Why Neural Networks Fail on Constraints and why Lagrangian Geometry works better

Neural networks are extremely good at learning patterns, but they struggle when the problem demands obedience rather than approximation. In particular, they often fail when outputs must satisfy strict rules, conservation laws, geometric consistency, physical constraints and sometimes even logical structure.
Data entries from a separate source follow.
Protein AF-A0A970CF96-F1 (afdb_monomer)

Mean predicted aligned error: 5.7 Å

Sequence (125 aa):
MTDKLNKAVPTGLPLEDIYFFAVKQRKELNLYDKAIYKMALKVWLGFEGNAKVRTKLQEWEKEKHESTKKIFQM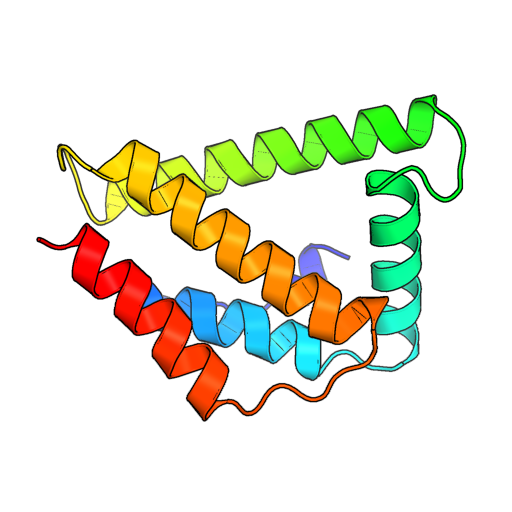FYKDHPHLEAGSRVVVRILESMIQEIILNNEEIPDQKIKEELFYAFRVMKQ

Solvent-accessible surface area (backbone atoms only — not comparable to full-atom values): 7198 Å² total; per-residue (Å²): 114,66,76,70,75,58,63,73,71,69,84,92,58,58,68,61,54,48,51,48,51,56,54,50,54,64,69,69,44,53,74,68,61,37,50,53,49,31,52,55,50,36,23,55,76,61,78,44,83,54,70,73,59,27,51,54,46,50,53,53,50,52,53,50,49,55,52,49,46,52,54,48,45,74,76,44,67,92,45,94,44,47,73,62,36,49,54,52,51,51,51,51,52,50,49,53,48,40,40,41,48,68,69,63,44,86,76,55,72,66,60,54,46,53,56,49,45,50,50,53,52,62,52,74,108

Foldseek 3Di:
DVVVLPPDLDPPDDPLVSLLVSLVVLLPDDPVVLVVVLVLVCLCVPVDDDPVSNVVSVVVVVVVLVVLLVVLCVVQPPQPCSVVLSVLLVVLSVVSSCCCRVVVHDDDSVNSSVSSVVSVVVSVD

Nearest PDB structures (foldseek):
  4me9-assembly1_B  TM=5.888E-01  e=1.594E+00  Bacillus cereus ATCC 10987
  8x0a-assembly1_A  TM=5.743E-01  e=2.318E+00  Mycobacterium tuberculosis
  8x6g-assembly1_H  TM=4.971E-01  e=6.755E+00  Staphylococcus aureus
  8j0o-assembly1_B  TM=4.706E-01  e=9.824E+00  Homo sapiens

pLDDT: mean 84.16, std 12.23, range [43.59, 95.94]

Secondary structure (DSSP, 8-state):
-HHHHTTTPPTT--HHHHHHHHHHHHHT--HHHHHHHHHHHHHHHTSSS-HHHHHHHHHHHHHHHHHHHHHHHHHSTT-TTHHHHHHHHHHHHHHHHIIIIIS-----HHHHHHHHHHHHHHHT-

Radius of gyration: 14.97 Å; Cα contacts (8 Å, |Δi|>4): 82; chains: 1; bounding box: 32×38×36 Å

Structure (mmCIF, N/CA/C/O backbone):
data_AF-A0A970CF96-F1
#
_entry.id   AF-A0A970CF96-F1
#
loop_
_atom_site.group_PDB
_atom_site.id
_atom_site.type_symbol
_atom_site.label_atom_id
_atom_site.label_alt_id
_atom_site.label_comp_id
_atom_site.label_asym_id
_atom_site.label_entity_id
_atom_site.label_seq_id
_atom_site.pdbx_PDB_ins_code
_atom_site.Cartn_x
_atom_site.Cartn_y
_atom_site.Cartn_z
_atom_site.occupancy
_atom_site.B_iso_or_equiv
_atom_site.auth_seq_id
_atom_site.auth_comp_id
_atom_site.auth_asym_id
_atom_site.auth_atom_id
_atom_site.pdbx_PDB_model_num
ATOM 1 N N . MET A 1 1 ? 4.072 14.647 -3.249 1.00 43.59 1 MET A N 1
ATOM 2 C CA . MET A 1 1 ? 3.075 13.664 -2.756 1.00 43.59 1 MET A CA 1
ATOM 3 C C . MET A 1 1 ? 3.755 12.530 -1.990 1.00 43.59 1 MET A C 1
ATOM 5 O O . MET A 1 1 ? 3.343 12.232 -0.878 1.00 43.59 1 MET A O 1
ATOM 9 N N . THR A 1 2 ? 4.845 11.971 -2.524 1.00 46.88 2 THR A N 1
ATOM 10 C CA . THR A 1 2 ? 5.727 10.990 -1.863 1.00 46.88 2 THR A CA 1
ATOM 11 C C . THR A 1 2 ? 6.381 11.510 -0.579 1.00 46.88 2 THR A C 1
ATOM 13 O O . THR A 1 2 ? 6.297 10.827 0.430 1.00 46.88 2 THR A O 1
ATOM 16 N N . ASP A 1 3 ? 6.908 12.739 -0.545 1.00 43.94 3 ASP A N 1
ATOM 17 C CA . ASP A 1 3 ? 7.612 13.246 0.654 1.00 43.94 3 ASP A CA 1
ATOM 18 C C . ASP A 1 3 ? 6.724 13.441 1.892 1.00 43.94 3 ASP A C 1
ATOM 20 O O . ASP A 1 3 ? 7.218 13.382 3.013 1.00 43.94 3 ASP A O 1
ATOM 24 N N . LYS A 1 4 ? 5.409 13.645 1.719 1.00 47.34 4 LYS A N 1
ATOM 25 C CA . LYS A 1 4 ? 4.448 13.713 2.838 1.00 47.34 4 LYS A CA 1
ATOM 26 C C . LYS A 1 4 ? 4.004 12.322 3.306 1.00 47.34 4 LYS A C 1
ATOM 28 O O . LYS A 1 4 ? 3.860 12.123 4.502 1.00 47.34 4 LYS A O 1
ATOM 33 N N . LEU A 1 5 ? 3.841 11.375 2.378 1.00 51.59 5 LEU A N 1
ATOM 34 C CA . LEU A 1 5 ? 3.486 9.970 2.649 1.00 51.59 5 LEU A CA 1
ATOM 35 C C . LEU A 1 5 ? 4.671 9.117 3.141 1.00 51.59 5 LEU A C 1
ATOM 37 O O . LEU A 1 5 ? 4.472 7.975 3.550 1.00 51.59 5 LEU A O 1
ATOM 41 N N . ASN A 1 6 ? 5.891 9.652 3.043 1.00 50.53 6 ASN A N 1
ATOM 42 C CA . ASN A 1 6 ? 7.130 9.047 3.530 1.00 50.53 6 ASN A CA 1
ATOM 43 C C . ASN A 1 6 ? 7.586 9.646 4.872 1.00 50.53 6 ASN A C 1
ATOM 45 O O . ASN A 1 6 ? 8.639 9.259 5.381 1.00 50.53 6 ASN A O 1
ATOM 49 N N . LYS A 1 7 ? 6.833 10.588 5.465 1.00 49.03 7 LYS A N 1
ATOM 50 C CA . LYS A 1 7 ? 7.152 11.083 6.808 1.00 49.03 7 LYS A CA 1
ATOM 51 C C . LYS A 1 7 ? 6.875 9.980 7.832 1.00 49.03 7 LYS A C 1
ATOM 53 O O . LYS A 1 7 ? 5.730 9.636 8.091 1.00 49.03 7 LYS A O 1
ATOM 58 N N . ALA A 1 8 ? 7.972 9.475 8.396 1.00 53.66 8 ALA A N 1
ATOM 59 C CA . ALA A 1 8 ? 8.059 8.569 9.537 1.00 53.66 8 ALA A CA 1
ATOM 60 C C . ALA A 1 8 ? 7.321 7.229 9.370 1.00 53.66 8 ALA A C 1
ATOM 62 O O . ALA A 1 8 ? 6.399 6.915 10.117 1.00 53.66 8 ALA A O 1
ATOM 63 N N . VAL A 1 9 ? 7.797 6.379 8.454 1.00 53.94 9 VAL A N 1
ATOM 64 C CA . VAL A 1 9 ? 7.752 4.940 8.758 1.00 53.94 9 VAL A CA 1
ATOM 65 C C . VAL A 1 9 ? 8.707 4.734 9.937 1.00 53.94 9 VAL A C 1
ATOM 67 O O . VAL A 1 9 ? 9.892 5.047 9.785 1.00 53.94 9 VAL A O 1
ATOM 70 N N . PRO A 1 10 ? 8.237 4.290 11.114 1.00 57.75 10 PRO A N 1
ATOM 71 C CA . PRO A 1 10 ? 9.119 4.132 12.259 1.00 57.75 10 PRO A CA 1
ATOM 72 C C . PRO A 1 10 ? 10.187 3.083 11.935 1.00 57.75 10 PRO A C 1
ATOM 74 O O . PRO A 1 10 ? 9.882 1.977 11.483 1.00 57.75 10 PRO A O 1
ATOM 77 N N . THR A 1 11 ? 11.453 3.449 12.114 1.00 57.41 11 THR A N 1
ATOM 78 C CA . THR A 1 11 ? 12.582 2.540 11.917 1.00 57.41 11 THR A CA 1
ATOM 79 C C . THR A 1 11 ? 12.649 1.552 13.084 1.00 57.41 11 THR A C 1
ATOM 81 O O . THR A 1 11 ? 12.444 1.926 14.235 1.00 57.41 11 THR A O 1
ATOM 84 N N . GLY A 1 12 ? 12.915 0.275 12.791 1.00 68.56 12 GLY A N 1
ATOM 85 C CA . GLY A 1 12 ? 13.020 -0.783 13.809 1.00 68.56 12 GLY A CA 1
ATOM 86 C C . GLY A 1 12 ? 11.716 -1.514 14.154 1.00 68.56 12 GLY A C 1
ATOM 87 O O . GLY A 1 12 ? 11.724 -2.344 15.058 1.00 68.56 12 GLY A O 1
ATOM 88 N N . LEU A 1 13 ? 10.615 -1.246 13.445 1.00 76.62 13 LEU A N 1
ATOM 89 C CA . LEU A 1 13 ? 9.381 -2.023 13.580 1.00 76.62 13 LEU A CA 1
ATOM 90 C C . LEU A 1 13 ? 9.402 -3.317 12.747 1.00 76.62 13 LEU A C 1
ATOM 92 O O . LEU A 1 13 ? 10.065 -3.360 11.703 1.00 76.62 13 LEU A O 1
ATOM 96 N N . PRO A 1 14 ? 8.635 -4.347 13.158 1.00 85.00 14 PRO A N 1
ATOM 97 C CA . PRO A 1 14 ? 8.299 -5.479 12.303 1.00 85.00 14 PRO A CA 1
ATOM 98 C C . PRO A 1 14 ? 7.726 -5.023 10.958 1.00 85.00 14 PRO A C 1
ATOM 100 O O . PRO A 1 14 ? 7.038 -4.002 10.861 1.00 85.00 14 PRO A O 1
ATOM 103 N N . LEU A 1 15 ? 7.995 -5.789 9.900 1.00 84.44 15 LEU A N 1
ATOM 104 C CA . LEU A 1 15 ? 7.593 -5.407 8.548 1.00 84.44 15 LEU A CA 1
ATOM 105 C C . LEU A 1 15 ? 6.066 -5.290 8.418 1.00 84.44 15 LEU A C 1
ATOM 107 O O . LEU A 1 15 ? 5.567 -4.367 7.779 1.00 84.44 15 LEU A O 1
ATOM 111 N N . GLU A 1 16 ? 5.322 -6.173 9.079 1.00 89.06 16 GLU A N 1
ATOM 112 C CA . GLU A 1 16 ? 3.864 -6.112 9.179 1.00 89.06 16 GLU A CA 1
ATOM 113 C C . GLU A 1 16 ? 3.346 -4.781 9.755 1.00 89.06 16 GLU A C 1
ATOM 115 O O . GLU A 1 16 ? 2.388 -4.214 9.222 1.00 89.06 16 GLU A O 1
ATOM 120 N N . ASP A 1 17 ? 4.017 -4.226 10.767 1.00 90.00 17 ASP A N 1
ATOM 121 C CA . ASP A 1 17 ? 3.650 -2.943 11.367 1.00 90.00 17 ASP A CA 1
ATOM 122 C C . ASP A 1 17 ? 3.968 -1.777 10.430 1.00 90.00 17 ASP A C 1
ATOM 124 O O . ASP A 1 17 ? 3.156 -0.864 10.279 1.00 90.00 17 ASP A O 1
ATOM 128 N N . ILE A 1 18 ? 5.112 -1.825 9.736 1.00 87.00 18 ILE A N 1
ATOM 129 C CA . ILE A 1 18 ? 5.478 -0.835 8.710 1.00 87.00 18 ILE A CA 1
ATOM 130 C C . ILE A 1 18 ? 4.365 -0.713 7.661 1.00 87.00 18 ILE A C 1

This failure is not a matter of insufficient data or model size. It is geometric. In this article, I argue that hard-constraint problems define lower-dimensional geometric objects inside high-dimensional spaces, and that standard neural network training does not naturally respect these objects. By viewing constraints through the lens of geometry, I believe we can gain a clearer understanding on how to tackle these problems.

What is a constraint and what should classify as one?

A constraint is simply a rule that says that not everything is allowed. You can think of it as a fence that blocks a wall. Operating inside the wall is very permissible, but outside of it is invalid. So a constraint limits what is required as input or output depending on the nature.

Formally, we define the following.

Let $\mathcal{X}$ be the input space and $\mathcal{Y}$ be the output space.

A model (neural network) is defined as:

$$f_\theta : \mathcal{X} \rightarrow \mathcal{Y}$$

A constraint is a condition that restricts the set of admissible outputs.

Formally, a constraint is a function:

$$c : \mathcal{Y} \rightarrow \mathbb{R}^k$$

with feasibility conditions such as:

Equality constraint:

$$c(y) = 0$$

Inequality constraint:

$$c(y) \le 0$$

These constraints define the feasible set:

$$\mathcal{Y}_{\text{feasible}} := \left\{y \in \mathcal{Y} \;\middle|\; c(y) = 0 \;\text{and/or}\; c(y) \le 0 \right\}$$

Any output is considered invalid if:

$$y \notin \mathcal{Y}_{\text{feasible}}$$

What should classify as a constraint?

Basically, anything that restricts a space can be classified as a constraint. But this raises an important question: how do we identify a constraint mathematically?

It turns out that identifying constraints is much easier than it first appears. The key idea is simple: a constraint is anything that removes degrees of freedom from a space. In other words, it shrinks the set of allowable configurations.

Mathematically, this happens whenever we impose a condition that restricts a space $\mathcal{Y} \subseteq \mathbb{R}^n$ to a smaller subset $\mathcal{Y}_{\text{feasible}} \subset \mathcal{Y}.$ This restriction may take the form of equations, inequalities, or structural rules, but the effect is always the same: not every point in the original space is allowed.

Examples of constraints would include algebraic manifolds and normalization conditions. My argument is that the root cause is geometric: standard neural training optimizes in parameter space, while constraints live on manifolds in output space.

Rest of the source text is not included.